1. A pinch weld adapter comprising:

a circular adapter body comprising a flat top surface;

wherein the flat top surface comprises a first semi-circular protrusion and a second semi-circular protrusion;

the adapter body comprising four equally spaced tabs extending from its outer edge; and

wherein the first semi-circular protrusion and the second semi-circular protrusion create a linear slot therebetween.

2. The pinch weld adapter of claim 1, wherein the slot is approximately 13 mm wide.

3. The pinch weld adapter of claim 1, wherein the adapter body has a radius of approximately 47.75 mm.
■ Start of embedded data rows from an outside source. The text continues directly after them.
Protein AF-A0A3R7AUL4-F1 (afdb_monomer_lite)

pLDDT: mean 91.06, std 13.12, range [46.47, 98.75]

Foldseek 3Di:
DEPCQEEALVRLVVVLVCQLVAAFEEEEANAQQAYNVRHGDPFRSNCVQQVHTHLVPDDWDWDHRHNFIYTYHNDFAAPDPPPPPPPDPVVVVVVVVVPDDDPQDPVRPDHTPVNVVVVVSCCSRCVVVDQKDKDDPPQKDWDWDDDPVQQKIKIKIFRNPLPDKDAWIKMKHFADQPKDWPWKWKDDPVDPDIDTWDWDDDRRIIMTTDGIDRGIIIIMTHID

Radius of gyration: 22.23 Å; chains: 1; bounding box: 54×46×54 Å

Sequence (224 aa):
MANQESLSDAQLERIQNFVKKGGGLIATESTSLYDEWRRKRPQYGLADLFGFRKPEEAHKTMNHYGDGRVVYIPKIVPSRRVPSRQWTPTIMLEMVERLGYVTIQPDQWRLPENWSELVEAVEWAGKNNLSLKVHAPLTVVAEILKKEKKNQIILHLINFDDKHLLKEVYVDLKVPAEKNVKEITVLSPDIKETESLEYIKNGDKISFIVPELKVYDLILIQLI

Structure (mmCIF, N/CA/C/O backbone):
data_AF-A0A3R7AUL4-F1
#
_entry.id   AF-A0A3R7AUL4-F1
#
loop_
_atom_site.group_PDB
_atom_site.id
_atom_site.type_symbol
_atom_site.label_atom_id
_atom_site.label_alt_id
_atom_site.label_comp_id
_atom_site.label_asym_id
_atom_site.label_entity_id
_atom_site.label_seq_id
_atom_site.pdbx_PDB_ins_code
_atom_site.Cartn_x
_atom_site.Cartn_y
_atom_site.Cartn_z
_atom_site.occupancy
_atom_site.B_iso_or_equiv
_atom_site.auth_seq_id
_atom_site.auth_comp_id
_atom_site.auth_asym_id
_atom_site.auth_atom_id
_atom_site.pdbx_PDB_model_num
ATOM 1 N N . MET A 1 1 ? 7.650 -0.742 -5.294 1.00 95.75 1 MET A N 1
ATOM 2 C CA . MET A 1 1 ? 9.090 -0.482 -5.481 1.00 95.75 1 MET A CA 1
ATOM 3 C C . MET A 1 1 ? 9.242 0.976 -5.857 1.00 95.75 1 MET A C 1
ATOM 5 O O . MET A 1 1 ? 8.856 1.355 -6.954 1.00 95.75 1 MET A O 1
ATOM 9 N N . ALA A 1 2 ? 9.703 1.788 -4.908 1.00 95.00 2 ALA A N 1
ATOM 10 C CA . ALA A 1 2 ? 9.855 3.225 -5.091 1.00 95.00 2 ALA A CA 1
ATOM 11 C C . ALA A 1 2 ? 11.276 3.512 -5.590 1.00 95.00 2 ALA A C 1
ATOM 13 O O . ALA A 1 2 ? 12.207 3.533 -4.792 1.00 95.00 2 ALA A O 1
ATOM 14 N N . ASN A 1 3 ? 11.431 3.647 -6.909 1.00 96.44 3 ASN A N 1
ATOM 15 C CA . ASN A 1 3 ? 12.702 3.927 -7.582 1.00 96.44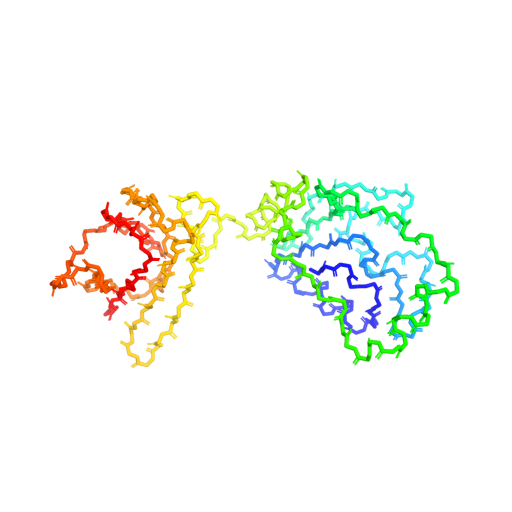 3 ASN A CA 1
ATOM 16 C C . ASN A 1 3 ? 13.858 2.987 -7.173 1.00 96.44 3 ASN A C 1
ATOM 18 O O . ASN A 1 3 ? 14.995 3.410 -6.966 1.00 96.44 3 ASN A O 1
ATOM 22 N N . GLN A 1 4 ? 13.572 1.688 -7.045 1.00 97.56 4 GLN A N 1
ATOM 23 C CA . GLN A 1 4 ? 14.592 0.684 -6.734 1.00 97.56 4 GLN A CA 1
ATOM 24 C C . GLN A 1 4 ? 15.391 0.371 -8.006 1.00 97.56 4 GLN A C 1
ATOM 26 O O . GLN A 1 4 ? 15.101 -0.588 -8.725 1.00 97.56 4 GLN A O 1
ATOM 31 N N . GLU A 1 5 ? 16.349 1.241 -8.322 1.00 96.94 5 GLU A N 1
ATOM 32 C CA . GLU A 1 5 ? 17.002 1.270 -9.632 1.00 96.94 5 GLU A CA 1
ATOM 33 C C . GLU A 1 5 ? 17.872 0.040 -9.924 1.00 96.94 5 GLU A C 1
ATOM 35 O O . GLU A 1 5 ? 17.899 -0.439 -11.057 1.00 96.94 5 GLU A O 1
ATOM 40 N N . SER A 1 6 ? 18.537 -0.490 -8.894 1.00 98.50 6 SER A N 1
ATOM 41 C CA . SER A 1 6 ? 19.501 -1.593 -8.981 1.00 98.50 6 SER A CA 1
ATOM 42 C C . SER A 1 6 ? 18.904 -2.886 -8.430 1.00 98.50 6 SER A C 1
ATOM 44 O O . SER A 1 6 ? 18.453 -2.919 -7.277 1.00 98.50 6 SER A O 1
ATOM 46 N N . LEU A 1 7 ? 18.894 -3.937 -9.253 1.00 98.44 7 LEU A N 1
ATOM 47 C CA . LEU A 1 7 ? 18.400 -5.275 -8.912 1.00 98.44 7 LEU A CA 1
ATOM 48 C C . LEU A 1 7 ? 19.257 -6.353 -9.586 1.00 98.44 7 LEU A C 1
ATOM 50 O O . LEU A 1 7 ? 19.558 -6.246 -10.779 1.00 98.44 7 LEU A O 1
ATOM 54 N N . SER A 1 8 ? 19.577 -7.419 -8.852 1.00 98.50 8 SER A N 1
ATOM 55 C CA . SER A 1 8 ? 20.227 -8.604 -9.425 1.00 98.50 8 SER A CA 1
ATOM 56 C C . SER A 1 8 ? 19.257 -9.456 -10.235 1.00 98.50 8 SER A C 1
ATOM 58 O O . SER A 1 8 ? 18.043 -9.411 -10.023 1.00 98.50 8 SER A O 1
ATOM 60 N N . ASP A 1 9 ? 19.780 -10.298 -11.124 1.00 98.50 9 ASP A N 1
ATOM 61 C CA . ASP A 1 9 ? 18.952 -11.188 -11.951 1.00 98.50 9 ASP A CA 1
ATOM 62 C C . ASP A 1 9 ? 18.082 -12.131 -11.101 1.00 98.50 9 ASP A C 1
ATOM 64 O O . ASP A 1 9 ? 16.895 -12.307 -11.375 1.00 98.50 9 ASP A O 1
ATOM 68 N N . ALA A 1 10 ? 18.618 -12.640 -9.986 1.00 98.62 10 ALA A N 1
ATOM 69 C CA . ALA A 1 10 ? 17.856 -13.460 -9.044 1.00 98.62 10 ALA A CA 1
ATOM 70 C C . ALA A 1 10 ? 16.711 -12.683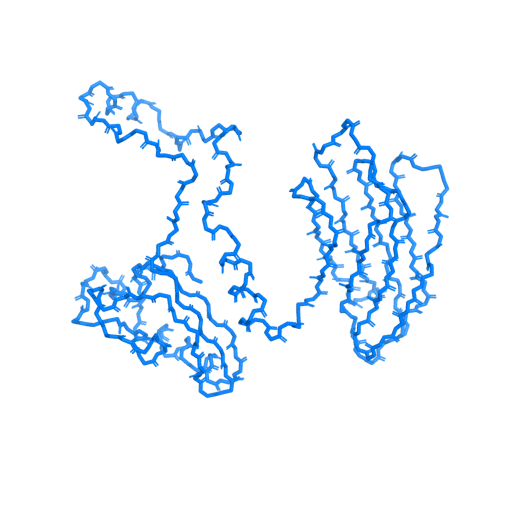 -8.358 1.00 98.62 10 ALA A C 1
ATOM 72 O O . ALA A 1 10 ? 15.670 -13.258 -8.032 1.00 98.62 10 ALA A O 1
ATOM 73 N N . GLN A 1 11 ? 16.878 -11.378 -8.111 1.00 98.69 11 GLN A N 1
ATOM 74 C CA . GLN A 1 11 ? 15.802 -10.530 -7.584 1.00 98.69 11 GLN A CA 1
ATOM 75 C C . GLN A 1 11 ? 14.738 -10.259 -8.650 1.00 98.69 11 GLN A C 1
ATOM 77 O O . GLN A 1 11 ? 13.548 -10.338 -8.339 1.00 98.69 11 GLN A O 1
ATOM 82 N N . LEU A 1 12 ? 15.151 -9.988 -9.893 1.00 98.75 12 LEU A N 1
ATOM 83 C CA . LEU A 1 12 ? 14.238 -9.815 -11.024 1.00 98.75 12 LEU A CA 1
ATOM 84 C C . LEU A 1 12 ? 13.357 -11.057 -11.200 1.00 98.75 12 LEU A C 1
ATOM 86 O O . LEU A 1 12 ? 12.133 -10.934 -11.207 1.00 98.75 12 LEU A O 1
ATOM 90 N N . GLU A 1 13 ? 13.954 -12.250 -11.219 1.00 98.69 13 GLU A N 1
ATOM 91 C CA . GLU A 1 13 ? 13.225 -13.516 -11.344 1.00 98.69 13 GLU A CA 1
ATOM 92 C C . GLU A 1 13 ? 12.214 -13.715 -10.200 1.00 98.69 13 GLU A C 1
ATOM 94 O O . GLU A 1 13 ? 11.059 -14.090 -10.423 1.00 98.69 13 GLU A O 1
ATOM 99 N N . ARG A 1 14 ? 12.606 -13.416 -8.954 1.00 98.69 14 ARG A N 1
ATOM 100 C CA . ARG A 1 14 ? 11.702 -13.497 -7.792 1.00 98.69 14 ARG A CA 1
ATOM 101 C C . ARG A 1 14 ? 10.508 -12.557 -7.926 1.00 98.69 14 ARG A C 1
ATOM 103 O O . ARG A 1 14 ? 9.389 -12.965 -7.621 1.00 98.69 14 ARG A O 1
ATOM 110 N N . ILE A 1 15 ? 10.731 -11.328 -8.389 1.00 98.69 15 ILE A N 1
ATOM 111 C CA . ILE A 1 15 ? 9.668 -10.340 -8.604 1.00 98.69 15 ILE A CA 1
ATOM 112 C C . ILE A 1 15 ? 8.732 -10.807 -9.721 1.00 98.69 15 ILE A C 1
ATOM 114 O O . ILE A 1 15 ? 7.517 -10.827 -9.527 1.00 98.69 15 ILE A O 1
ATOM 118 N N . GLN A 1 16 ? 9.278 -11.249 -10.855 1.00 98.56 16 GLN A N 1
ATOM 119 C CA . GLN A 1 16 ? 8.489 -11.784 -11.965 1.00 98.56 16 GLN A CA 1
ATOM 120 C C . GLN A 1 16 ? 7.629 -12.972 -11.520 1.00 98.56 16 GLN A C 1
ATOM 122 O O . GLN A 1 16 ? 6.437 -13.012 -11.818 1.00 98.56 16 GLN A O 1
ATOM 127 N N . ASN A 1 17 ? 8.198 -13.907 -10.754 1.00 98.62 17 ASN A N 1
ATOM 128 C CA . ASN A 1 17 ? 7.477 -15.061 -10.219 1.00 98.62 17 ASN A CA 1
ATOM 129 C C . ASN A 1 17 ? 6.399 -14.671 -9.201 1.00 98.62 17 ASN A C 1
ATOM 131 O O . ASN A 1 17 ? 5.316 -15.256 -9.210 1.00 98.62 17 ASN A O 1
ATOM 135 N N . PHE A 1 18 ? 6.669 -13.692 -8.335 1.00 98.62 18 PHE A N 1
ATOM 136 C CA . PHE A 1 18 ? 5.679 -13.162 -7.396 1.00 98.62 18 PHE A CA 1
ATOM 137 C C . PHE A 1 18 ? 4.470 -12.574 -8.131 1.00 98.62 18 PHE A C 1
ATOM 139 O O . PHE A 1 18 ? 3.333 -12.935 -7.825 1.00 98.62 18 PHE A O 1
ATOM 146 N N . VAL A 1 19 ? 4.712 -11.727 -9.135 1.00 98.50 19 VAL A N 1
ATOM 147 C CA . VAL A 1 19 ? 3.640 -11.136 -9.947 1.00 98.50 19 VAL A CA 1
ATOM 148 C C . VAL A 1 19 ? 2.904 -12.227 -10.720 1.00 98.50 19 VAL A C 1
ATOM 150 O O . VAL A 1 19 ? 1.686 -12.324 -10.615 1.00 98.50 19 VAL A O 1
ATOM 153 N N . LYS A 1 20 ? 3.625 -13.121 -11.407 1.00 98.44 20 LYS A N 1
ATOM 154 C CA . LYS A 1 20 ? 3.029 -14.213 -12.192 1.00 98.44 20 LYS A CA 1
ATOM 155 C C . LYS A 1 20 ? 2.058 -15.075 -11.376 1.00 98.44 20 LYS A C 1
ATOM 157 O O . LYS A 1 20 ? 1.046 -15.500 -11.920 1.00 98.44 20 LYS A O 1
ATOM 162 N N . LYS A 1 21 ? 2.341 -15.293 -10.084 1.00 98.31 21 LYS A N 1
ATOM 163 C CA . LYS A 1 21 ? 1.509 -16.057 -9.129 1.00 98.31 21 LYS A CA 1
ATOM 164 C C . LYS A 1 21 ? 0.362 -15.259 -8.491 1.00 98.31 21 LYS A C 1
ATOM 166 O O . LYS A 1 21 ? -0.253 -15.735 -7.541 1.00 98.31 21 LYS A O 1
ATOM 171 N N . GLY A 1 22 ? 0.082 -14.044 -8.955 1.00 97.81 22 GLY A N 1
ATOM 172 C CA . GLY A 1 22 ? -1.049 -13.249 -8.474 1.00 97.81 22 GLY A CA 1
ATOM 173 C C . GLY A 1 22 ? -0.691 -12.028 -7.639 1.00 97.81 22 GLY A C 1
ATOM 174 O O . GLY A 1 22 ? -1.606 -11.306 -7.232 1.00 97.81 22 GLY A O 1
ATOM 175 N N . GLY A 1 23 ? 0.600 -11.786 -7.398 1.00 97.94 23 GLY A N 1
ATOM 176 C CA . GLY A 1 23 ? 1.092 -10.613 -6.685 1.00 97.94 23 GLY A CA 1
ATOM 177 C C . GLY A 1 23 ? 0.845 -9.302 -7.439 1.00 97.94 23 GLY A C 1
ATOM 178 O O . GLY A 1 23 ? 0.801 -9.263 -8.671 1.00 97.94 23 GLY A O 1
ATOM 179 N N . GLY A 1 24 ? 0.690 -8.215 -6.682 1.00 98.19 24 GLY A N 1
ATOM 180 C CA . GLY A 1 24 ? 0.627 -6.852 -7.209 1.00 98.19 24 GLY A CA 1
ATOM 181 C C . GLY A 1 24 ? 1.996 -6.174 -7.145 1.00 98.19 24 GLY A C 1
ATOM 182 O O . GLY A 1 24 ? 2.615 -6.150 -6.082 1.00 98.19 24 GLY A O 1
ATOM 183 N N . LEU A 1 25 ? 2.467 -5.604 -8.253 1.00 98.50 25 LEU A N 1
ATOM 184 C CA . LEU A 1 25 ? 3.681 -4.789 -8.307 1.00 98.50 25 LEU A CA 1
ATOM 185 C C . LEU A 1 25 ? 3.329 -3.357 -8.697 1.00 98.50 25 LEU A C 1
ATOM 187 O O . LEU A 1 25 ? 2.646 -3.123 -9.684 1.00 98.50 25 LEU A O 1
ATOM 191 N N . ILE A 1 26 ? 3.873 -2.398 -7.958 1.00 98.50 26 ILE A N 1
ATOM 192 C CA . ILE A 1 26 ? 3.925 -0.998 -8.377 1.00 98.50 26 ILE A CA 1
ATOM 193 C C . ILE A 1 26 ? 5.396 -0.637 -8.492 1.00 98.50 26 ILE A C 1
ATOM 195 O O . ILE A 1 26 ? 6.150 -0.834 -7.532 1.00 98.50 26 ILE A O 1
ATOM 199 N N . ALA A 1 27 ? 5.815 -0.148 -9.647 1.00 98.44 27 ALA A N 1
ATOM 200 C CA . ALA A 1 27 ? 7.179 0.275 -9.919 1.00 98.44 27 ALA A CA 1
ATOM 201 C C . ALA A 1 27 ? 7.191 1.745 -10.328 1.00 98.44 27 ALA A C 1
ATOM 203 O O . ALA A 1 27 ? 6.283 2.214 -11.013 1.00 98.44 27 ALA A O 1
ATOM 204 N N . THR A 1 28 ? 8.219 2.472 -9.902 1.00 98.06 28 THR A N 1
ATOM 205 C CA . THR A 1 28 ? 8.368 3.884 -10.254 1.00 98.06 28 THR A CA 1
ATOM 206 C C . THR A 1 28 ? 9.746 4.176 -10.829 1.00 98.06 28 THR A C 1
ATOM 208 O O . THR A 1 28 ? 10.730 3.525 -10.461 1.00 98.06 28 THR A O 1
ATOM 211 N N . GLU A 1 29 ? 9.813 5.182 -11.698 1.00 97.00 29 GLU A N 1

4. The pinch weld adapter of claim 1, wherein the diameter of the four equally spaced tabs is approximately 50.75 mm.

5. The pinch weld adapter of claim 1, wherein the four equally spaced tabs each span an arc of approximately 45 degrees.
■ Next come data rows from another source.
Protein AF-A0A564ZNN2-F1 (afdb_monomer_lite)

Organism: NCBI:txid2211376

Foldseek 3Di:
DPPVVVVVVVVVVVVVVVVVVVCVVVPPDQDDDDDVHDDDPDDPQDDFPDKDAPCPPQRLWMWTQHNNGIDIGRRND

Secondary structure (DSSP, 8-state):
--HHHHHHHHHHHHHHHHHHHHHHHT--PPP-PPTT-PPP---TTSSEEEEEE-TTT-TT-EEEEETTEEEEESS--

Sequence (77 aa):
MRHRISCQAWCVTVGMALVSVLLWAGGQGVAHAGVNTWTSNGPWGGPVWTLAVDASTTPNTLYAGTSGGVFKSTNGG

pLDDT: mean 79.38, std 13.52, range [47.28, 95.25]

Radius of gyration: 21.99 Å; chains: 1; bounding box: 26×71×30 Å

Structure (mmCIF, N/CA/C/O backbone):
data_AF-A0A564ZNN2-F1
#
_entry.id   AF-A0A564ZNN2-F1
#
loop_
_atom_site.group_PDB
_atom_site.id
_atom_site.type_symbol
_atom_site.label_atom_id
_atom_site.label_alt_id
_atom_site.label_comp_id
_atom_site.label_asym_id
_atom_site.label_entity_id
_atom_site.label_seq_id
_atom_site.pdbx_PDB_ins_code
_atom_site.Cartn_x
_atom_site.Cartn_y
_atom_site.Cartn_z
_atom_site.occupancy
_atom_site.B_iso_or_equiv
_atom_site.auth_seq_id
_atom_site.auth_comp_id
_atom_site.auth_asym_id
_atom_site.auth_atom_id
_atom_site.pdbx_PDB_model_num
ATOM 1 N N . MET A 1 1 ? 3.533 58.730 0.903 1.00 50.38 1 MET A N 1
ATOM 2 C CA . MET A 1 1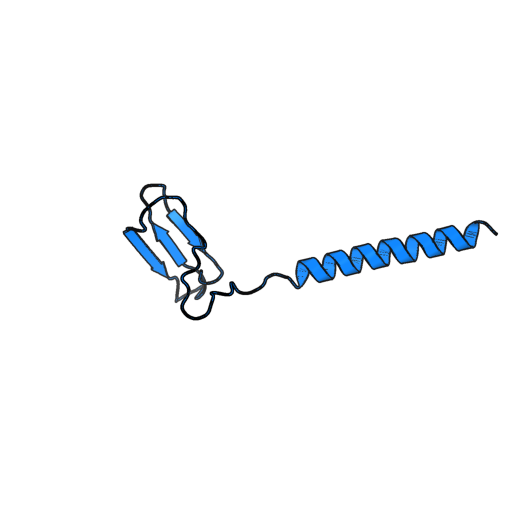 ? 2.750 57.754 0.100 1.00 50.38 1 MET A CA 1
ATOM 3 C C . MET A 1 1 ? 3.337 56.327 0.062 1.00 50.38 1 MET A C 1
ATOM 5 O O . MET A 1 1 ? 2.706 55.459 -0.519 1.00 50.38 1 MET A O 1
ATOM 9 N N . ARG A 1 2 ? 4.484 56.028 0.704 1.00 52.84 2 ARG A N 1
ATOM 10 C CA . ARG A 1 2 ? 5.131 54.692 0.663 1.00 52.84 2 ARG A CA 1
ATOM 11 C C . ARG A 1 2 ? 4.663 53.697 1.745 1.00 52.84 2 ARG A C 1
ATOM 13 O O . ARG A 1 2 ? 4.775 52.496 1.544 1.00 52.84 2 ARG A O 1
ATOM 20 N N . HIS A 1 3 ? 4.068 54.169 2.845 1.00 47.28 3 HIS A N 1
ATOM 21 C CA . HIS A 1 3 ? 3.624 53.299 3.950 1.00 47.28 3 HIS A CA 1
ATOM 22 C C . HIS A 1 3 ? 2.356 52.478 3.652 1.00 47.28 3 HIS A C 1
ATOM 24 O O . HIS A 1 3 ? 2.162 51.421 4.240 1.00 47.28 3 HIS A O 1
ATOM 30 N N . ARG A 1 4 ? 1.504 52.921 2.717 1.00 53.09 4 ARG A N 1
ATOM 31 C CA . ARG A 1 4 ? 0.238 52.230 2.403 1.00 53.09 4 ARG A CA 1
ATOM 32 C C . ARG A 1 4 ? 0.426 51.017 1.475 1.00 53.09 4 ARG A C 1
ATOM 34 O O . ARG A 1 4 ? -0.280 50.030 1.622 1.00 53.09 4 ARG A O 1
ATOM 41 N N . ILE A 1 5 ? 1.425 51.049 0.587 1.00 56.34 5 ILE A N 1
ATOM 42 C CA . ILE A 1 5 ? 1.707 49.979 -0.393 1.00 56.34 5 ILE A CA 1
ATOM 43 C C . ILE A 1 5 ? 2.328 48.747 0.286 1.00 56.34 5 ILE A C 1
ATOM 45 O O . ILE A 1 5 ? 2.004 47.617 -0.065 1.00 56.34 5 ILE A O 1
ATOM 49 N N . SER A 1 6 ? 3.162 48.953 1.311 1.00 60.06 6 SER A N 1
ATOM 50 C CA . SER A 1 6 ? 3.802 47.856 2.052 1.00 60.06 6 SER A CA 1
ATOM 51 C C . SER A 1 6 ? 2.819 47.062 2.919 1.00 60.06 6 SER A C 1
ATOM 53 O O . SER A 1 6 ? 2.990 45.859 3.076 1.00 60.06 6 SER A O 1
ATOM 55 N N . CYS A 1 7 ? 1.788 47.715 3.462 1.00 51.44 7 CYS A N 1
ATOM 56 C CA . CYS A 1 7 ? 0.753 47.058 4.265 1.00 51.44 7 CYS A CA 1
ATOM 57 C C . CYS A 1 7 ? -0.225 46.263 3.375 1.00 51.44 7 CYS A C 1
ATOM 59 O O . CYS A 1 7 ? -0.584 45.132 3.699 1.00 51.44 7 CYS A O 1
ATOM 61 N N . GLN A 1 8 ? -0.564 46.814 2.200 1.00 54.22 8 GLN A N 1
ATOM 62 C CA . GLN A 1 8 ? -1.358 46.142 1.163 1.00 54.22 8 GLN A CA 1
ATOM 63 C C . GLN A 1 8 ? -0.644 44.887 0.631 1.00 54.22 8 GLN A C 1
ATOM 65 O O . GLN A 1 8 ? -1.256 43.829 0.524 1.00 54.22 8 GLN A O 1
ATOM 70 N N . ALA A 1 9 ? 0.658 44.986 0.342 1.00 55.84 9 ALA A N 1
ATOM 71 C CA . ALA A 1 9 ? 1.456 43.867 -0.155 1.00 55.84 9 ALA A CA 1
ATOM 72 C C . ALA A 1 9 ? 1.588 42.734 0.876 1.00 55.84 9 ALA A C 1
ATOM 74 O O . ALA A 1 9 ? 1.482 41.570 0.505 1.00 55.84 9 ALA A O 1
ATOM 75 N N . TRP A 1 10 ? 1.746 43.066 2.164 1.00 54.66 10 TRP A N 1
ATOM 76 C CA . TRP A 1 10 ? 1.791 42.086 3.256 1.00 54.66 10 TRP A CA 1
ATOM 77 C C . TRP A 1 10 ? 0.449 41.379 3.491 1.00 54.66 10 TRP A C 1
ATOM 79 O O . TRP A 1 10 ? 0.422 40.169 3.693 1.00 54.66 10 TRP A O 1
ATOM 89 N N . CYS A 1 11 ? -0.675 42.100 3.422 1.00 60.19 11 CYS A N 1
ATOM 90 C CA . CYS A 1 11 ? -1.997 41.474 3.535 1.00 60.19 11 CYS A CA 1
ATOM 91 C C . CYS A 1 11 ? -2.271 40.502 2.378 1.00 60.19 11 CYS A C 1
ATOM 93 O O . CYS A 1 11 ? -2.838 39.432 2.587 1.00 60.19 11 CYS A O 1
ATOM 95 N N . VAL A 1 12 ? -1.840 40.852 1.164 1.00 67.88 12 VAL A N 1
ATOM 96 C CA . VAL A 1 12 ? -2.044 40.026 -0.033 1.00 67.88 12 VAL A CA 1
ATOM 97 C C . VAL A 1 12 ? -1.164 38.771 -0.012 1.00 67.88 12 VAL A C 1
ATOM 99 O O . VAL A 1 12 ? -1.645 37.694 -0.354 1.00 67.88 12 VAL A O 1
ATOM 102 N N . THR A 1 13 ? 0.094 38.858 0.431 1.00 71.25 13 THR A N 1
ATOM 103 C CA . THR A 1 13 ? 0.979 37.683 0.519 1.00 71.25 13 THR A CA 1
ATOM 104 C C . THR A 1 13 ? 0.572 36.722 1.632 1.00 71.25 13 THR A C 1
ATOM 106 O O . THR A 1 13 ? 0.556 35.515 1.402 1.00 71.25 13 THR A O 1
ATOM 109 N N . VAL A 1 14 ? 0.179 37.231 2.804 1.00 78.81 14 VAL A N 1
ATOM 110 C CA . VAL A 1 14 ? -0.354 36.397 3.896 1.00 78.81 14 VAL A CA 1
ATOM 111 C C . VAL A 1 14 ? -1.668 35.735 3.473 1.00 78.81 14 VAL A C 1
ATOM 113 O O . VAL A 1 14 ? -1.846 34.537 3.684 1.00 78.81 14 VAL A O 1
ATOM 116 N N . GLY A 1 15 ? -2.557 36.476 2.804 1.00 76.88 15 GLY A N 1
ATOM 117 C CA . GLY A 1 15 ? -3.795 35.929 2.249 1.00 76.88 15 GLY A CA 1
ATOM 118 C C . GLY A 1 15 ? -3.547 34.813 1.230 1.00 76.88 15 GLY A C 1
ATOM 119 O O . GLY A 1 15 ? -4.146 33.746 1.333 1.00 76.88 15 GLY A O 1
ATOM 120 N N . MET A 1 16 ? -2.615 35.006 0.291 1.00 80.69 16 MET A N 1
ATOM 121 C CA . MET A 1 16 ? -2.255 33.976 -0.693 1.00 80.69 16 MET A CA 1
ATOM 122 C C . MET A 1 16 ? -1.599 32.743 -0.059 1.00 80.69 16 MET A C 1
ATOM 124 O O . MET A 1 16 ? -1.883 31.619 -0.478 1.00 80.69 16 MET A O 1
ATOM 128 N N . ALA A 1 17 ? -0.766 32.925 0.969 1.00 83.19 17 ALA A N 1
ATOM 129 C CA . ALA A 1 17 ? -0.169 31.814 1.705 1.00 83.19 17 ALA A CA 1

6. A jack adapter comprising:

a circular adapter body comprising a flat top surface;

the adapter body comprising four equally spaced tabs extending from its outer edge;

a cylindrical body protruding from the flat top surface and having a second flat top surface;

an alignment pin protruding from the second flat top surface; and

the alignment pin comprising a rounded top surface.

7. The jack adapter of claim 6, wherein the four equally spaced tabs each span an arc of approximately 45 degrees.

8. The jack adapter of claim 6, wherein the adapter body has a radius of approximately 47.75 mm.

9. The jack adapter of claim 6, wherein the diameter of the four equally spaced tabs is approximately 50.75 mm.

10. The jack adapter of claim 6, wherein the cylindrical body and the circular adapter have a fillet therebetween.

11. The jack adapter of claim 6, wherein the cylindrical body and the alignment pin have a fillet therebetween.

12. A jack adapter comprising:

a cylindrical body comprising a first through-hole and a second through-hole;

the cylindrical body having a flat top surface and a concave interior portion;

wherein the first through-hole passes from a first side to a second side of the cylindrical body;

wherein the second through-hole passes from the first side to the second side;

wherein the first through-hole is positioned vertically above the second through-hole on the cylindrical body;

a top cylinder protruding from the flat top surface of the cylindrical body, the top cylinder having a second flat top surface;

an alignment pin protruding from the second flat top surface; and

the alignment pin comprising a rounded top surface.

13. The jack adapter of claim 12, wherein the cylindrical body and the top cylinder have a fillet therebetween.

14. The jack adapter of claim 12, wherein the top cylinder and the alignment pin have a fillet therebetween.

15. The jack adapter of claim 12, wherein the alignment pin has a diameter of approximately 11.6 mm.

16. The jack adapter of claim 12, wherein the concave interior portion extends approximately 48 mm into the cylindrical body from a bottom surface of the cylindrical body.

17. The jack adapter of claim 12, wherein the concave interior portion has an internal diameter of approximately 52 mm and wherein the cylindrical body has an outer diameter of approximately 66 mm.